##### Dataset records #####

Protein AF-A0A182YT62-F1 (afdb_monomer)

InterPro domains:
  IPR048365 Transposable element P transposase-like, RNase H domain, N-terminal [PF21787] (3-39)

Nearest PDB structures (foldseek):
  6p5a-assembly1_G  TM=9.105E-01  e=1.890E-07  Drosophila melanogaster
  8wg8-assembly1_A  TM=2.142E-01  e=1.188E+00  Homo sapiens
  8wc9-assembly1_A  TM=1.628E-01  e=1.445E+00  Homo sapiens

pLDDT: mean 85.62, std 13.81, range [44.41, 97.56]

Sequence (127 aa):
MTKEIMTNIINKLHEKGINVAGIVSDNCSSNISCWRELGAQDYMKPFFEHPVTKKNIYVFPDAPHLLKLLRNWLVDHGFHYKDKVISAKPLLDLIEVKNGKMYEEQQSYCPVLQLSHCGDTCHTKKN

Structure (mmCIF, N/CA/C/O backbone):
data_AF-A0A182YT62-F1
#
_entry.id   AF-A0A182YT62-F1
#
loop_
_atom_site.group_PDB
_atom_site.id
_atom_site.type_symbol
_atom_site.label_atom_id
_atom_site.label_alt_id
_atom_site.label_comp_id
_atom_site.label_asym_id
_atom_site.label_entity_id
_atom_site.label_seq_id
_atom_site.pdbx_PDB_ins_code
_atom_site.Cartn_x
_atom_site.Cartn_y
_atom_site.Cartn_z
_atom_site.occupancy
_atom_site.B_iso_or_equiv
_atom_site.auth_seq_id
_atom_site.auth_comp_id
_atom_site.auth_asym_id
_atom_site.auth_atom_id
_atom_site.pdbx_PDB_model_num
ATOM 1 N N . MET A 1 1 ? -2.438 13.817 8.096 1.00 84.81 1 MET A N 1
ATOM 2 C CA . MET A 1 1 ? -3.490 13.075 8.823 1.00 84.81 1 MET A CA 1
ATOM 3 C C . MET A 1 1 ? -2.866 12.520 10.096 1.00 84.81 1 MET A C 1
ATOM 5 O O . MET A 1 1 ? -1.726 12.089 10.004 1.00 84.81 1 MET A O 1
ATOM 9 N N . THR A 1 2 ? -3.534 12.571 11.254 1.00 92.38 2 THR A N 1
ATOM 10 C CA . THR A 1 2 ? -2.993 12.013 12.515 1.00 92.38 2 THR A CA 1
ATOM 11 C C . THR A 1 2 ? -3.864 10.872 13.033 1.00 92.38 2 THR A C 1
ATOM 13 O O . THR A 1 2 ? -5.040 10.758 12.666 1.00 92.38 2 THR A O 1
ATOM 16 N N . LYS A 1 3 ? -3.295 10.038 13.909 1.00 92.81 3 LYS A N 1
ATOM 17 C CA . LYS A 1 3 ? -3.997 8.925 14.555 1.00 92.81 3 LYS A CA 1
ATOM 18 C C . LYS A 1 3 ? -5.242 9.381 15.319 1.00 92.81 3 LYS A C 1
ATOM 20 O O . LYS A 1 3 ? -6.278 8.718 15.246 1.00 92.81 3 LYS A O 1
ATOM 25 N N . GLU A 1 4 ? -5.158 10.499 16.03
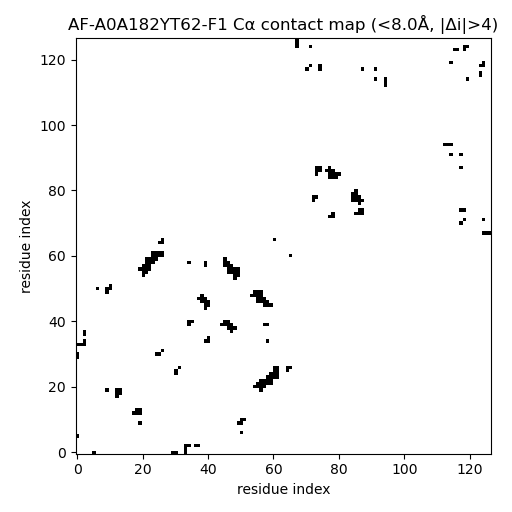7 1.00 94.94 4 GLU A N 1
ATOM 26 C CA . GLU A 1 4 ? -6.252 11.018 16.866 1.00 94.94 4 GLU A CA 1
ATOM 27 C C . GLU A 1 4 ? -7.437 11.430 15.996 1.00 94.94 4 GLU A C 1
ATOM 29 O O . GLU A 1 4 ? -8.574 11.038 16.261 1.00 94.94 4 GLU A O 1
ATOM 34 N N . ILE A 1 5 ? -7.162 12.177 14.921 1.00 95.62 5 ILE A N 1
ATOM 35 C CA . ILE A 1 5 ? -8.189 12.626 13.980 1.00 95.62 5 ILE A CA 1
ATOM 36 C C . ILE A 1 5 ? -8.842 11.417 13.307 1.00 95.62 5 ILE A C 1
ATOM 38 O O . ILE A 1 5 ? -10.069 11.339 13.264 1.00 95.62 5 ILE A O 1
ATOM 42 N N . MET A 1 6 ? -8.045 10.447 12.847 1.00 95.12 6 MET A N 1
ATOM 43 C CA . MET A 1 6 ? -8.564 9.236 12.207 1.00 95.12 6 MET A CA 1
ATOM 44 C C . MET A 1 6 ? -9.476 8.443 13.152 1.00 95.12 6 MET A C 1
ATOM 46 O O . MET A 1 6 ? -10.591 8.074 12.788 1.00 95.12 6 MET A O 1
ATOM 50 N N . THR A 1 7 ? -9.039 8.240 14.396 1.00 95.00 7 THR A N 1
ATOM 51 C CA . THR A 1 7 ? -9.810 7.507 15.412 1.00 95.00 7 THR A CA 1
ATOM 52 C C . THR A 1 7 ? -11.122 8.223 15.740 1.00 95.00 7 THR A C 1
ATOM 54 O O . THR A 1 7 ? -12.167 7.583 15.849 1.00 95.00 7 THR A O 1
ATOM 57 N N . ASN A 1 8 ? -11.093 9.555 15.845 1.00 96.81 8 ASN A N 1
ATOM 58 C CA . ASN A 1 8 ? -12.283 10.370 16.084 1.00 96.81 8 ASN A CA 1
ATOM 59 C C . ASN A 1 8 ? -13.293 10.254 14.928 1.00 96.81 8 ASN A C 1
ATOM 61 O O . ASN A 1 8 ? -14.478 10.035 15.165 1.00 96.81 8 ASN A O 1
ATOM 65 N N . ILE A 1 9 ? -12.830 10.324 13.676 1.00 96.56 9 ILE A N 1
ATOM 66 C CA . ILE A 1 9 ? -13.691 10.140 12.496 1.00 96.56 9 ILE A CA 1
ATOM 67 C C . ILE A 1 9 ? -14.342 8.752 12.509 1.00 96.56 9 ILE A C 1
ATOM 69 O O . ILE A 1 9 ? -15.554 8.649 12.333 1.00 96.56 9 ILE A O 1
ATOM 73 N N . ILE A 1 10 ? -13.563 7.696 12.766 1.00 96.56 10 ILE A N 1
ATOM 74 C CA . ILE A 1 10 ? -14.070 6.318 12.832 1.00 96.56 10 ILE A CA 1
ATOM 75 C C . ILE A 1 10 ? -15.140 6.178 13.926 1.00 96.56 10 ILE A C 1
ATOM 77 O O . ILE A 1 10 ? -16.198 5.608 13.668 1.00 96.56 10 ILE A O 1
ATOM 81 N N . ASN A 1 11 ? -14.918 6.754 15.112 1.00 96.44 11 ASN A N 1
ATOM 82 C CA . ASN A 1 11 ? -15.905 6.749 16.196 1.00 96.44 11 ASN A CA 1
ATOM 83 C C . ASN A 1 11 ? -17.202 7.466 15.802 1.00 96.44 11 ASN A C 1
ATOM 85 O O . ASN A 1 11 ? -18.283 6.908 15.974 1.00 96.44 11 ASN A O 1
ATOM 89 N N . LYS A 1 12 ? -17.110 8.660 15.206 1.00 97.50 12 LYS A N 1
ATOM 90 C CA . LYS A 1 12 ? -18.291 9.410 14.751 1.00 97.50 12 LYS A CA 1
ATOM 91 C C . LYS A 1 12 ? -19.078 8.667 13.673 1.00 97.50 12 LYS A C 1
ATOM 93 O O . LYS A 1 12 ? -20.303 8.727 13.661 1.00 97.50 12 LYS A O 1
ATOM 98 N N . LEU A 1 13 ? -18.399 7.966 12.765 1.00 97.06 13 LEU A N 1
ATOM 99 C CA . LEU A 1 13 ? -19.058 7.125 11.761 1.00 97.06 13 LEU A CA 1
ATOM 100 C C . LEU A 1 13 ? -19.748 5.922 12.417 1.00 97.06 13 LEU A C 1
ATOM 102 O O . LEU A 1 13 ? -20.892 5.612 12.083 1.00 97.06 13 LEU A O 1
ATOM 106 N N . HIS A 1 14 ? -19.099 5.305 13.404 1.00 97.00 14 HIS A N 1
ATOM 107 C CA . HIS A 1 14 ? -19.673 4.206 14.172 1.00 97.00 14 HIS A CA 1
ATOM 108 C C . HIS A 1 14 ? -20.941 4.615 14.938 1.00 97.00 14 HIS A C 1
ATOM 110 O O . HIS A 1 14 ? -21.933 3.892 14.893 1.00 97.00 14 HIS A O 1
ATOM 116 N N . GLU A 1 15 ? -20.958 5.797 15.564 1.00 97.44 15 GLU A N 1
ATOM 117 C CA . GLU A 1 15 ? -22.144 6.363 16.236 1.00 97.44 15 GLU A CA 1
ATOM 118 C C . GLU A 1 15 ? -23.341 6.545 15.289 1.00 97.44 15 GLU A C 1
ATOM 120 O O . GLU A 1 15 ? -24.492 6.545 15.722 1.00 97.44 15 GLU A O 1
ATOM 125 N N . LYS A 1 16 ? -23.087 6.688 13.984 1.00 97.38 16 LYS A N 1
ATOM 126 C CA . LYS A 1 16 ? -24.120 6.751 12.940 1.00 97.38 16 LYS A CA 1
ATOM 127 C C . LYS A 1 16 ? -24.483 5.381 12.360 1.00 97.38 16 LYS A C 1
ATOM 129 O O . LYS A 1 16 ? -25.244 5.318 11.402 1.00 97.38 16 LYS A O 1
ATOM 134 N N . GLY A 1 17 ? -23.949 4.294 12.917 1.00 96.31 17 GLY A N 1
ATOM 135 C CA . GLY A 1 17 ? -24.171 2.929 12.439 1.00 96.31 17 GLY A CA 1
ATOM 136 C C . GLY A 1 17 ? -23.376 2.571 11.179 1.00 96.31 17 GLY A C 1
ATOM 137 O O . GLY A 1 17 ? -23.644 1.539 10.566 1.00 96.31 17 GLY A O 1
ATOM 138 N N . ILE A 1 18 ? -22.398 3.391 10.779 1.00 96.81 18 ILE A N 1
ATOM 139 C CA . ILE A 1 18 ? -21.565 3.138 9.599 1.00 96.81 18 ILE A CA 1
ATOM 140 C C . ILE A 1 18 ? -20.378 2.261 10.001 1.00 96.81 18 ILE A C 1
ATOM 142 O O . ILE A 1 18 ? -19.601 2.598 10.894 1.00 96.81 18 ILE A O 1
ATOM 146 N N . ASN A 1 19 ? -20.210 1.136 9.307 1.00 94.44 19 ASN A N 1
ATOM 147 C CA . ASN A 1 19 ? -19.077 0.240 9.504 1.00 94.44 19 ASN A CA 1
ATOM 148 C C . ASN A 1 19 ? -17.919 0.611 8.570 1.00 94.44 19 ASN A C 1
ATOM 150 O O . ASN A 1 19 ? -17.954 0.308 7.378 1.00 94.44 19 ASN A O 1
ATOM 154 N N . VAL A 1 20 ? -16.872 1.222 9.123 1.00 96.56 20 VAL A N 1
ATOM 155 C CA . VAL A 1 20 ? -15.627 1.484 8.391 1.00 96.56 20 VAL A CA 1
ATOM 156 C C . VAL A 1 20 ? -14.831 0.184 8.292 1.00 96.56 20 VAL A C 1
ATOM 158 O O . VAL A 1 20 ? -14.294 -0.285 9.289 1.00 96.56 20 VAL A O 1
ATOM 161 N N . ALA A 1 21 ? -14.769 -0.410 7.099 1.00 96.31 21 ALA A N 1
ATOM 162 C CA . ALA A 1 21 ? -14.029 -1.654 6.847 1.00 96.31 21 ALA A CA 1
ATOM 163 C C . ALA A 1 21 ? -12.598 -1.418 6.333 1.00 96.31 21 ALA A C 1
ATOM 165 O O . ALA A 1 21 ? -11.749 -2.305 6.414 1.00 96.31 21 ALA A O 1
ATOM 166 N N . GLY A 1 22 ? -12.314 -0.225 5.812 1.00 96.19 22 GLY A N 1
ATOM 167 C CA . GLY A 1 22 ? -10.983 0.122 5.343 1.00 96.19 22 GLY A CA 1
ATOM 168 C C . GLY A 1 22 ? -10.816 1.601 5.033 1.00 96.19 22 GLY A C 1
ATOM 169 O O . GLY A 1 22 ? -11.792 2.346 4.949 1.00 96.19 22 GLY A O 1
ATOM 170 N N . ILE A 1 23 ? -9.560 2.005 4.881 1.00 95.19 23 ILE A N 1
ATOM 171 C CA . ILE A 1 23 ? -9.140 3.357 4.521 1.00 95.19 23 ILE A CA 1
ATOM 172 C C . ILE A 1 23 ? -8.215 3.295 3.307 1.00 95.19 23 ILE A C 1
ATOM 174 O O . ILE A 1 23 ? -7.418 2.367 3.175 1.00 95.19 23 ILE A O 1
ATOM 178 N N . VAL A 1 24 ? -8.319 4.294 2.433 1.00 94.44 24 VAL A N 1
ATOM 179 C CA . VAL A 1 24 ? -7.454 4.450 1.260 1.00 94.44 24 VAL A CA 1
ATOM 180 C C . VAL A 1 24 ? -6.760 5.801 1.357 1.00 94.44 24 VAL A C 1
ATOM 182 O O . VAL A 1 24 ? -7.427 6.809 1.602 1.00 94.44 24 VAL A O 1
ATOM 185 N N . SER A 1 25 ? -5.442 5.848 1.176 1.00 92.25 25 SER A N 1
ATOM 186 C CA . SER A 1 25 ? -4.721 7.120 1.050 1.00 92.25 25 SER A CA 1
ATOM 187 C C . SER A 1 25 ? -3.498 6.995 0.149 1.00 92.25 25 SER A C 1
ATOM 189 O O . SER A 1 25 ? -3.067 5.891 -0.183 1.00 92.25 25 SER A O 1
ATOM 191 N N . ASP A 1 26 ? -2.934 8.137 -0.247 1.00 89.00 26 ASP A N 1
ATOM 192 C CA . ASP A 1 26 ? -1.655 8.155 -0.951 1.00 89.00 26 ASP A CA 1
ATOM 193 C C . ASP A 1 26 ? -0.516 7.615 -0.065 1.00 89.00 26 ASP A C 1
ATOM 195 O O . ASP A 1 26 ? -0.641 7.473 1.159 1.00 89.00 26 ASP A O 1
ATOM 199 N N . ASN A 1 27 ? 0.619 7.336 -0.703 1.00 84.62 27 ASN A N 1
ATOM 200 C CA . ASN A 1 27 ? 1.780 6.727 -0.056 1.00 84.62 27 ASN A CA 1
ATOM 201 C C . ASN A 1 27 ? 2.810 7.776 0.363 1.00 84.62 27 ASN A C 1
ATOM 203 O O . ASN A 1 27 ? 4.016 7.520 0.323 1.00 84.62 27 ASN A O 1
ATOM 207 N N . CYS A 1 28 ? 2.367 8.984 0.720 1.00 87.12 28 CYS A N 1
ATOM 208 C CA . CYS A 1 28 ? 3.294 9.970 1.251 1.00 87.12 28 CYS A CA 1
ATO
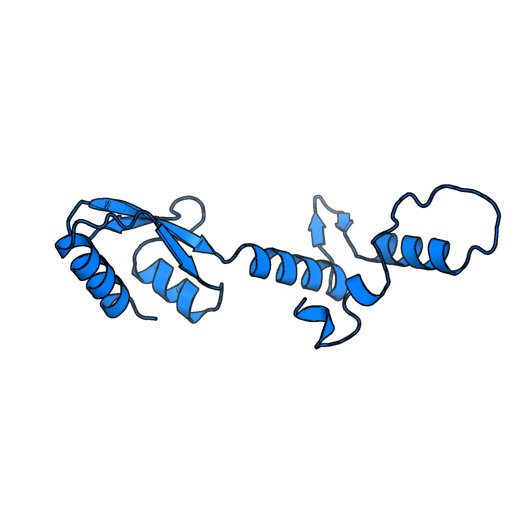M 209 C C . CYS A 1 28 ? 3.818 9.518 2.627 1.00 87.12 28 CYS A C 1
ATOM 211 O O . CYS A 1 28 ? 3.156 8.784 3.367 1.00 87.12 28 CYS A O 1
ATOM 213 N N . SER A 1 29 ? 5.026 9.957 2.987 1.00 88.38 29 SER A N 1
ATOM 214 C CA . SER A 1 29 ? 5.701 9.524 4.220 1.00 88.38 29 SER A CA 1
ATOM 215 C C . SER A 1 29 ? 4.876 9.783 5.486 1.00 88.38 29 SER A C 1
ATOM 217 O O . SER A 1 29 ? 4.916 8.984 6.422 1.00 88.38 29 SER A O 1
ATOM 219 N N . SER A 1 30 ? 4.089 10.861 5.507 1.00 90.88 30 SER A N 1
ATOM 220 C CA . SER A 1 30 ? 3.217 11.200 6.633 1.00 90.88 30 SER A CA 1
ATOM 221 C C . SER A 1 30 ? 2.046 10.225 6.785 1.00 90.88 30 SER A C 1
ATOM 223 O O . SER A 1 30 ? 1.741 9.819 7.906 1.00 90.88 30 SER A O 1
ATOM 225 N N . ASN A 1 31 ? 1.432 9.782 5.685 1.00 92.00 31 ASN A N 1
ATOM 226 C CA . ASN A 1 31 ? 0.360 8.786 5.726 1.00 92.00 31 ASN A CA 1
ATOM 227 C C . ASN A 1 31 ? 0.891 7.400 6.099 1.00 92.00 31 ASN A C 1
ATOM 229 O O . ASN A 1 31 ? 0.296 6.743 6.949 1.00 92.00 31 ASN A O 1
ATOM 233 N N . ILE A 1 32 ? 2.060 7.010 5.582 1.00 91.19 32 ILE A N 1
ATOM 234 C CA . ILE A 1 32 ? 2.726 5.761 5.983 1.00 91.19 32 ILE A CA 1
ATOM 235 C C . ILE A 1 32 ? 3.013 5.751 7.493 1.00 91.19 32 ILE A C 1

#####

* Exercise objective
Starting at the line containing "ATOM 200 C CA" and finishing at the line containing "ATOM 234 C CA", return those lines exactly as they appear above, without the pictures.

* Solution
ATOM 200 C CA . ASN A 1 27 ? 1.780 6.727 -0.056 1.00 84.62 27 ASN A CA 1
ATOM 201 C C . ASN A 1 27 ? 2.810 7.776 0.363 1.00 84.62 27 ASN A C 1
ATOM 203 O O . ASN A 1 27 ? 4.016 7.520 0.323 1.00 84.62 27 ASN A O 1
ATOM 207 N N . CYS A 1 28 ? 2.367 8.984 0.720 1.00 87.12 28 CYS A N 1
ATOM 208 C CA . CYS A 1 28 ? 3.294 9.970 1.251 1.00 87.12 28 CYS A CA 1
ATO
M 209 C C . CYS A 1 28 ? 3.818 9.518 2.627 1.00 87.12 28 CYS A C 1
ATOM 211 O O . CYS A 1 28 ? 3.156 8.784 3.367 1.00 87.12 28 CYS A O 1
ATOM 213 N N . SER A 1 29 ? 5.026 9.957 2.987 1.00 88.38 29 SER A N 1
ATOM 214 C CA . SER A 1 29 ? 5.701 9.524 4.220 1.00 88.38 29 SER A CA 1
ATOM 215 C C . SER A 1 29 ? 4.876 9.783 5.486 1.00 88.38 29 SER A C 1
ATOM 217 O O . SER A 1 29 ? 4.916 8.984 6.422 1.00 88.38 29 SER A O 1
ATOM 219 N N . SER A 1 30 ? 4.089 10.861 5.507 1.00 90.88 30 SER A N 1
ATOM 220 C CA . SER A 1 30 ? 3.217 11.200 6.633 1.00 90.88 30 SER A CA 1
ATOM 221 C C . SER A 1 30 ? 2.046 10.225 6.785 1.00 90.88 30 SER A C 1
ATOM 223 O O . SER A 1 30 ? 1.741 9.819 7.906 1.00 90.88 30 SER A O 1
ATOM 225 N N . ASN A 1 31 ? 1.432 9.782 5.685 1.00 92.00 31 ASN A N 1
ATOM 226 C CA . ASN A 1 31 ? 0.360 8.786 5.726 1.00 92.00 31 ASN A CA 1
ATOM 227 C C . ASN A 1 31 ? 0.891 7.400 6.099 1.00 92.00 31 ASN A C 1
ATOM 229 O O . ASN A 1 31 ? 0.296 6.743 6.949 1.00 92.00 31 ASN A O 1
ATOM 233 N N . ILE A 1 32 ? 2.060 7.010 5.582 1.00 91.19 32 ILE A N 1
ATOM 234 C CA . ILE A 1 32 ? 2.726 5.761 5.983 1.00 91.19 32 ILE A CA 1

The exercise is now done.